List the primes for which the following system of linear equations DOES NOT have a solution in $\mathbb{Z}_p$ Let $p$ be a prime and consider the field $\Bbb Z_p$. List the primes for which the
following system of linear equations does not have a solution in $\Bbb Z_p$:
$$
\begin{align}
5x + 3y &= 4 \tag{1}\\
3x + 6y & = 1\tag{2}
\end{align}$$
My try is as follows:
Determinant of the coefficient matrix is $21$. $21$ will be 0 if $p=3$ or $7$. So the answer will be $3$ and $7$. is it correct? 

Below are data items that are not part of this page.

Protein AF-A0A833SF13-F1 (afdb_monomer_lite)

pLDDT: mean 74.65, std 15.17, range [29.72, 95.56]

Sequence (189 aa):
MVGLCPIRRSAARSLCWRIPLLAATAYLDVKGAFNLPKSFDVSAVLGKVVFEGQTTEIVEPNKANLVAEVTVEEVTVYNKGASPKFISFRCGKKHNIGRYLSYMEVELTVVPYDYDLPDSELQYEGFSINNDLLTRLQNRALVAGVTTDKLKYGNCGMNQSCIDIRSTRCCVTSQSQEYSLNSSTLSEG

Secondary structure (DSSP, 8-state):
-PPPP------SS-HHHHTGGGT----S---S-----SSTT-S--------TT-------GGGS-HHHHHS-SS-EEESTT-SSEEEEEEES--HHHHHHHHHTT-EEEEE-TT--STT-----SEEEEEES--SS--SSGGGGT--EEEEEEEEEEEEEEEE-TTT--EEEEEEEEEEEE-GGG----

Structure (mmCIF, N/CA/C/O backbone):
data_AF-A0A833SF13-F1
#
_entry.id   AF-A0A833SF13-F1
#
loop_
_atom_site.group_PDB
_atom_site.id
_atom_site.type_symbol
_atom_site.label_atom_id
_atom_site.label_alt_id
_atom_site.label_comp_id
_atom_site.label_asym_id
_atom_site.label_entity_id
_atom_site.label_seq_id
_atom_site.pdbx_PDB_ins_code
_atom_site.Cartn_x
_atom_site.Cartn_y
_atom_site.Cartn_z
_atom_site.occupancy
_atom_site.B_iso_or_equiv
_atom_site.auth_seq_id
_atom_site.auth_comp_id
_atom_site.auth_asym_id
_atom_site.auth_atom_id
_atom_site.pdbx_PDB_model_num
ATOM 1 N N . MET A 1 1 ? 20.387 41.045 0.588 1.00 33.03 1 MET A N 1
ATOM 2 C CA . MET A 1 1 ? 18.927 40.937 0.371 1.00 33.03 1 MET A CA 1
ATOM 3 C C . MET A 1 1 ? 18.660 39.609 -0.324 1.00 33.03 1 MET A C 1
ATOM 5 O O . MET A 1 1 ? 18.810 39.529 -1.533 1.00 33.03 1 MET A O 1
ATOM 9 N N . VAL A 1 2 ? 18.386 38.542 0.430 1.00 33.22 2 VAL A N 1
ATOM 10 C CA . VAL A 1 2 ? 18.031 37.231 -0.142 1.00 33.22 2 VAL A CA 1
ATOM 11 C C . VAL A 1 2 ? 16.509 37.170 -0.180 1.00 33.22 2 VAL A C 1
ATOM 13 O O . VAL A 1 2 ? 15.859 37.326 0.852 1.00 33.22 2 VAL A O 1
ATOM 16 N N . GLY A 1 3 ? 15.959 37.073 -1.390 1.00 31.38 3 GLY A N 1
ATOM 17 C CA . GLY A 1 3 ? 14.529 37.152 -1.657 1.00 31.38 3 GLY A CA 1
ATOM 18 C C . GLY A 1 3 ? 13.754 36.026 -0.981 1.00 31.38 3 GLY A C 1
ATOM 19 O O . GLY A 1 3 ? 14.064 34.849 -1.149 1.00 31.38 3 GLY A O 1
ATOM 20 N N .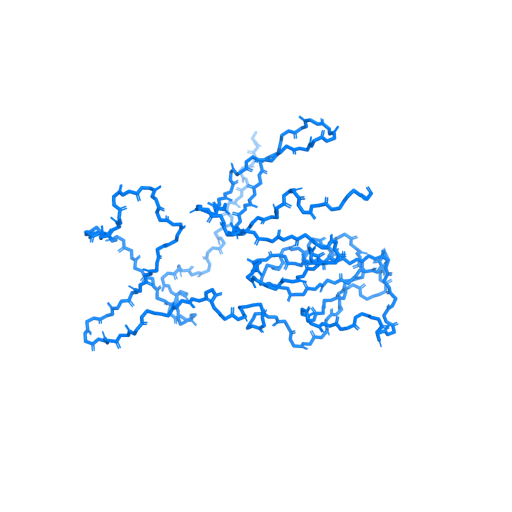 LEU A 1 4 ? 12.723 36.411 -0.231 1.00 34.88 4 LEU A N 1
ATOM 21 C CA . LEU A 1 4 ? 11.669 35.522 0.237 1.00 34.88 4 LEU A CA 1
ATOM 22 C C . LEU A 1 4 ? 11.006 34.856 -0.976 1.00 34.88 4 LEU A C 1
ATOM 24 O O . LEU A 1 4 ? 10.421 35.528 -1.825 1.00 34.88 4 LEU A O 1
ATOM 28 N N . CYS A 1 5 ? 11.096 33.530 -1.043 1.00 29.72 5 CYS A N 1
ATOM 29 C CA . CYS A 1 5 ? 10.293 32.709 -1.939 1.00 29.72 5 CYS A CA 1
ATOM 30 C C . CYS A 1 5 ? 8.805 33.010 -1.668 1.00 29.72 5 CYS A C 1
ATOM 32 O O . CYS A 1 5 ? 8.372 32.886 -0.516 1.00 29.72 5 CYS A O 1
ATOM 34 N N . PRO A 1 6 ? 8.002 33.435 -2.660 1.00 40.41 6 PRO A N 1
ATOM 35 C CA . PRO A 1 6 ? 6.598 33.707 -2.417 1.00 40.41 6 PRO A CA 1
ATOM 36 C C . PRO A 1 6 ? 5.895 32.376 -2.153 1.00 40.41 6 PRO A C 1
ATOM 38 O O . PRO A 1 6 ? 5.816 31.514 -3.030 1.00 40.41 6 PRO A O 1
ATOM 41 N N . ILE A 1 7 ? 5.370 32.213 -0.937 1.00 41.25 7 ILE A N 1
ATOM 42 C CA . ILE A 1 7 ? 4.411 31.163 -0.590 1.00 41.25 7 ILE A CA 1
ATOM 43 C C . ILE A 1 7 ? 3.248 31.291 -1.582 1.00 41.25 7 ILE A C 1
ATOM 45 O O . ILE A 1 7 ? 2.367 32.139 -1.425 1.00 41.25 7 ILE A O 1
ATOM 49 N N . ARG A 1 8 ? 3.245 30.474 -2.643 1.00 41.34 8 ARG A N 1
ATOM 50 C CA . ARG A 1 8 ? 2.057 30.300 -3.480 1.00 41.34 8 ARG A CA 1
ATOM 51 C C . ARG A 1 8 ? 0.961 29.793 -2.549 1.00 41.34 8 ARG A C 1
ATOM 53 O O . ARG A 1 8 ? 1.109 28.733 -1.948 1.00 41.34 8 ARG A O 1
ATOM 60 N N . ARG A 1 9 ? -0.140 30.534 -2.411 1.00 42.97 9 ARG A N 1
ATOM 61 C CA . ARG A 1 9 ? -1.351 30.003 -1.776 1.00 42.97 9 ARG A CA 1
ATOM 62 C C . ARG A 1 9 ? -1.875 28.874 -2.667 1.00 42.97 9 ARG A C 1
ATOM 64 O O . ARG A 1 9 ? -2.564 29.126 -3.645 1.00 42.97 9 ARG A O 1
ATOM 71 N N . SER A 1 10 ? -1.519 27.633 -2.352 1.00 61.78 10 SER A N 1
ATOM 72 C CA . SER A 1 10 ? -1.928 26.428 -3.093 1.00 61.78 10 SER A CA 1
ATOM 73 C C . SER A 1 10 ? -3.400 26.053 -2.868 1.00 61.78 10 SER A C 1
ATOM 75 O O . SER A 1 10 ? -3.904 25.111 -3.477 1.00 61.78 10 SER A O 1
ATOM 77 N N . ALA A 1 11 ? -4.098 26.754 -1.972 1.00 60.31 11 ALA A N 1
ATOM 78 C CA . ALA A 1 11 ? -5.487 26.480 -1.641 1.00 60.31 11 ALA A CA 1
ATOM 79 C C . ALA A 1 11 ? -6.427 27.182 -2.630 1.00 60.31 11 ALA A C 1
ATOM 81 O O . ALA A 1 11 ? -6.719 28.366 -2.488 1.00 60.31 11 ALA A O 1
ATOM 82 N N . ALA A 1 12 ? -6.928 26.434 -3.614 1.00 69.88 12 ALA A N 1
ATOM 83 C CA . ALA A 1 12 ? -7.991 26.915 -4.498 1.00 69.88 12 ALA A CA 1
ATOM 84 C C . ALA A 1 12 ? -9.352 27.024 -3.776 1.00 69.88 12 ALA A C 1
ATOM 86 O O . ALA A 1 12 ? -10.166 27.872 -4.130 1.00 69.88 12 ALA A O 1
ATOM 87 N N . ARG A 1 13 ? -9.613 26.168 -2.771 1.00 76.38 13 ARG A N 1
ATOM 88 C CA . ARG A 1 13 ? -10.837 26.136 -1.940 1.00 76.38 13 ARG A CA 1
ATOM 89 C C . ARG A 1 13 ? -10.537 25.577 -0.544 1.00 76.38 13 ARG A C 1
ATOM 91 O O . ARG A 1 13 ? -9.506 24.934 -0.348 1.00 76.38 13 ARG A O 1
ATOM 98 N N . SER A 1 14 ? -11.441 25.803 0.413 1.00 81.19 14 SER A N 1
ATOM 99 C CA . SER A 1 14 ? -11.342 25.247 1.770 1.00 81.19 14 SER A CA 1
ATOM 100 C C . SER A 1 14 ? -11.677 23.748 1.814 1.00 81.19 14 SER A C 1
ATOM 102 O O . SER A 1 14 ? -12.393 23.230 0.955 1.00 81.19 14 SER A O 1
ATOM 104 N N . LEU A 1 15 ? -11.183 23.045 2.842 1.00 75.00 15 LEU A N 1
ATOM 105 C CA . LEU A 1 15 ? -11.463 21.618 3.064 1.00 75.00 15 LEU A CA 1
ATOM 106 C C . LEU A 1 15 ? -12.964 21.355 3.283 1.00 75.00 15 LEU A C 1
ATOM 108 O O . LEU A 1 15 ? -13.507 20.405 2.727 1.00 75.00 15 LEU A O 1
ATOM 112 N N . CYS A 1 16 ? -13.637 22.248 4.019 1.00 77.69 16 CYS A N 1
ATOM 113 C CA . CYS A 1 16 ? -15.084 22.207 4.264 1.00 77.69 16 CYS A CA 1
ATOM 114 C C . CYS A 1 16 ? -15.893 22.218 2.957 1.00 77.69 16 CYS A C 1
ATOM 116 O O . CYS A 1 16 ? -16.918 21.558 2.852 1.00 77.69 16 CYS A O 1
ATOM 118 N N . TRP A 1 17 ? -15.383 22.885 1.919 1.00 76.06 17 TRP A N 1
ATOM 119 C CA . TRP A 1 17 ? -16.001 22.878 0.595 1.00 76.06 17 TRP A CA 1
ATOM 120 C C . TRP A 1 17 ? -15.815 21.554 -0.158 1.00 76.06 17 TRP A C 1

 A: Note $\rm\ 2\,(1)\! -\! (2)\to 7\,x = 7.\:$ $\rm\ x = 1\:$ in $\rm(1)\to 3\,y=-1,\:$ so $\rm\:(x,y) = (1,-\frac{1}3)\:$ is a solution if $\rm\:p\ne 3.\:$ Else $\rm\:p = 3\:$ so $\,(2)\,$ is $\rm\:1 = 3\,x+6\,y\equiv 0.\:$ Thus no solutions exist $\rm\iff p = 3.\ \  $ QED
Note $\ $ Since one of the coefficients of $\rm\,y\,$ is a multiple of the other, i.e. $\rm\:3\:|\:6,\:$ this makes it easy to eliminate $\rm\,y.\:$ That's why I chose to eliminate $\rm\,y\,$ rather than $\rm\,x.\,$ This is not true for $\rm\,x,\,$ so it is more work to eliminate $\rm\,x\,$ (see the other answer), leading to more complex arithmetic, so increasing the chance of errors. Such preprocessing often goes a long way towards simplifying such calculations, so it is well-worth looking for such optimizations before diving head-first into calculations.
A: Form the extended coefficients matrix and apply Gauss Reduction as much as possible. 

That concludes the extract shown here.